More info: Egor Zakharov
Recently, Samsung AI lab developers in Moscow have created a new tool that brings deepfakes to a new level
They have created what can be called “living portraits”, and all they need is a single picture that they can turn into a fake video.
This discovery is called few-shot and one-shot learning and all it needs is a single image to turn it into an animated portrait. In fact, if a few more shots are provided, the result is even more striking.
But what surprised everyone the most was the fact that this technology can easily animate the most iconic images
In their recent paper, researchers explained their goals and reasons why they are creating this technology: “Several recent works have shown how highly realistic human head images can be obtained by training convolutional neural networks to generate them. In order to create a personalized talking head model, these works require training on a large dataset of images of a single person.
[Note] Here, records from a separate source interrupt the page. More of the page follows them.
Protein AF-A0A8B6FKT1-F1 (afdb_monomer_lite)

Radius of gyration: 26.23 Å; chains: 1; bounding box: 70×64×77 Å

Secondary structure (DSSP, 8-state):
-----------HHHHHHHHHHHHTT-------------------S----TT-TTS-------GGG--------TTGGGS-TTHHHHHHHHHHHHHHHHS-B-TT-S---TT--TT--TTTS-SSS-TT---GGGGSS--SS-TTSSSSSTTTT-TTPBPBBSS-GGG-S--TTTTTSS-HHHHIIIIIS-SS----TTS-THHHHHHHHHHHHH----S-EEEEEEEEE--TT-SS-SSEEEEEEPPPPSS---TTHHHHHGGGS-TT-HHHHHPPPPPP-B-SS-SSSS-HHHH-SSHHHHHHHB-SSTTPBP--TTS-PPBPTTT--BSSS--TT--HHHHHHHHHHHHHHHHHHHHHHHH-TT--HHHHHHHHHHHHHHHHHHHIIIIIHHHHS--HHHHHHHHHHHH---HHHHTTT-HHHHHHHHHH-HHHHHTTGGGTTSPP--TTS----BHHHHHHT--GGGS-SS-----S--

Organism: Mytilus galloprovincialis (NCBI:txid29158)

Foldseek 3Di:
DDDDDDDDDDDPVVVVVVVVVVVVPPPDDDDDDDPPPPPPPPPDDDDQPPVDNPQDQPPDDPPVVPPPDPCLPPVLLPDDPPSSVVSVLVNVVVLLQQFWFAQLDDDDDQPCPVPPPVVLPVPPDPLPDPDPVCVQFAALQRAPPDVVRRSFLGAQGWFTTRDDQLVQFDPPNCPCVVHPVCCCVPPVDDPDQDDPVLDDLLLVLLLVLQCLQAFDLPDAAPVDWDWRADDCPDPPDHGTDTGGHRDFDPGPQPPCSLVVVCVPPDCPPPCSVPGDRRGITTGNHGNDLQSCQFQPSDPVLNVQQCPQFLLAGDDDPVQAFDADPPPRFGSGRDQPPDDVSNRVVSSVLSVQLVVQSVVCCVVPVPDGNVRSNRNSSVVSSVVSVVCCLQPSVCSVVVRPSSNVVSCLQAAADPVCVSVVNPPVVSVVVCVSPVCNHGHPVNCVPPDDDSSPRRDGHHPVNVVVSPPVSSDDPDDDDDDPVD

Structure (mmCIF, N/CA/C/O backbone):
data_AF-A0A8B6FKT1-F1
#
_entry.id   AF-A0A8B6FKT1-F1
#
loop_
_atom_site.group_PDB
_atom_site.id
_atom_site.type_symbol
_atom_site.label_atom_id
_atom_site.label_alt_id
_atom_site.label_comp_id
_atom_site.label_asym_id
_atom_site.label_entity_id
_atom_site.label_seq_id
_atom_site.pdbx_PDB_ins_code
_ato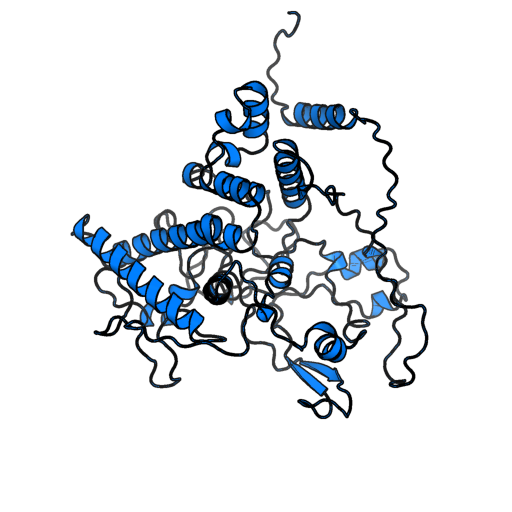m_site.Cartn_x
_atom_site.Cartn_y
_atom_site.Cartn_z
_atom_site.occupancy
_atom_site.B_iso_or_equiv
_atom_site.auth_seq_id
_atom_site.auth_comp_id
_atom_site.auth_asym_id
_atom_site.auth_atom_id
_atom_site.pdbx_PDB_model_num
ATOM 1 N N . LYS A 1 1 ? 35.353 14.461 37.736 1.00 35.31 1 LYS A N 1
ATOM 2 C CA . LYS A 1 1 ? 36.437 15.077 38.533 1.00 35.31 1 LYS A CA 1
ATOM 3 C C . LYS A 1 1 ? 37.492 15.484 37.517 1.00 35.31 1 LYS A C 1
ATOM 5 O O . LYS A 1 1 ? 38.090 14.578 36.964 1.00 35.31 1 LYS A O 1
ATOM 10 N N . GLU A 1 2 ? 37.625 16.725 37.075 1.00 27.38 2 GLU A N 1
ATOM 11 C CA . GLU A 1 2 ? 37.178 18.040 37.565 1.00 27.38 2 GLU A CA 1
ATOM 12 C C . GLU A 1 2 ? 36.732 18.930 36.384 1.00 27.38 2 GLU A C 1
ATOM 14 O O . GLU A 1 2 ? 36.916 18.551 35.229 1.00 27.38 2 GLU A O 1
ATOM 19 N N . ASP A 1 3 ? 36.123 20.067 36.731 1.00 30.33 3 ASP A N 1
ATOM 20 C CA . ASP A 1 3 ? 35.814 21.260 35.928 1.00 30.33 3 ASP A CA 1
ATOM 21 C C . ASP A 1 3 ? 34.765 21.193 34.813 1.00 30.33 3 ASP A C 1
ATOM 23 O O . ASP A 1 3 ? 35.085 21.134 33.629 1.00 30.33 3 ASP A O 1
ATOM 27 N N . ILE A 1 4 ? 33.496 21.367 35.212 1.00 30.30 4 ILE A N 1
ATOM 28 C CA . ILE A 1 4 ? 32.522 22.184 34.468 1.00 30.30 4 ILE A CA 1
ATOM 29 C C . ILE A 1 4 ? 31.684 22.960 35.496 1.00 30.30 4 ILE A C 1
ATOM 31 O O . ILE A 1 4 ? 30.805 22.392 36.142 1.00 30.30 4 ILE A O 1
ATOM 35 N N . THR A 1 5 ? 31.987 24.246 35.659 1.00 30.69 5 THR A N 1
ATOM 36 C CA . THR A 1 5 ? 31.088 25.253 36.238 1.00 30.69 5 THR A CA 1
ATOM 37 C C . THR A 1 5 ? 30.249 25.906 35.134 1.00 30.69 5 THR A C 1
ATOM 39 O O . THR A 1 5 ? 30.580 25.848 33.949 1.00 30.69 5 THR A O 1
ATOM 42 N N . ASP A 1 6 ? 29.116 26.457 35.553 1.00 30.22 6 ASP A N 1
ATOM 43 C CA . ASP A 1 6 ? 27.911 26.771 34.788 1.00 30.22 6 ASP A CA 1
ATOM 44 C C . ASP A 1 6 ? 28.044 27.664 33.539 1.00 30.22 6 ASP A C 1
ATOM 46 O O . ASP A 1 6 ? 28.615 28.753 33.570 1.00 30.22 6 ASP A O 1
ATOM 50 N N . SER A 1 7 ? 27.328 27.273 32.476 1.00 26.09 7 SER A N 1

However, in many practical scenarios, such personalized talking head models need to be learned from a few image views of a person, potentially even a single image. Here, we present a system with such few-shot capability.”
“It performs lengthy meta-learning on a large dataset of videos, and after that is able to frame few- and one-shot learning of neural talking head models of previously unseen people as adversarial training problems with high capacity generators and discriminators.”
“Crucially, the system is able to initialize the parameters of both the generator and the discriminator in a person-specific way, so that training can be based on just a few images and done quickly, despite the need to tune tens of millions of parameters. We show that such an approach is able to learn highly realistic and personalized talking head models of new people and even portrait paintings.”
In the presentational video, the researchers show that the larger the amount of photos from different angles provided, the more realistic the result.
“Currently, the key limitations of our method are the mimics representation (in particular, the current set of landmarks does not represent the gaze in any way) and the lack of landmark adaptation. Using landmarks from a different person leads to a noticeable personality mismatch. So, if one wants to create “fake” puppeteering videos without such mismatch, some landmark adaptation is needed,” the developers added in their paper while describing this technology.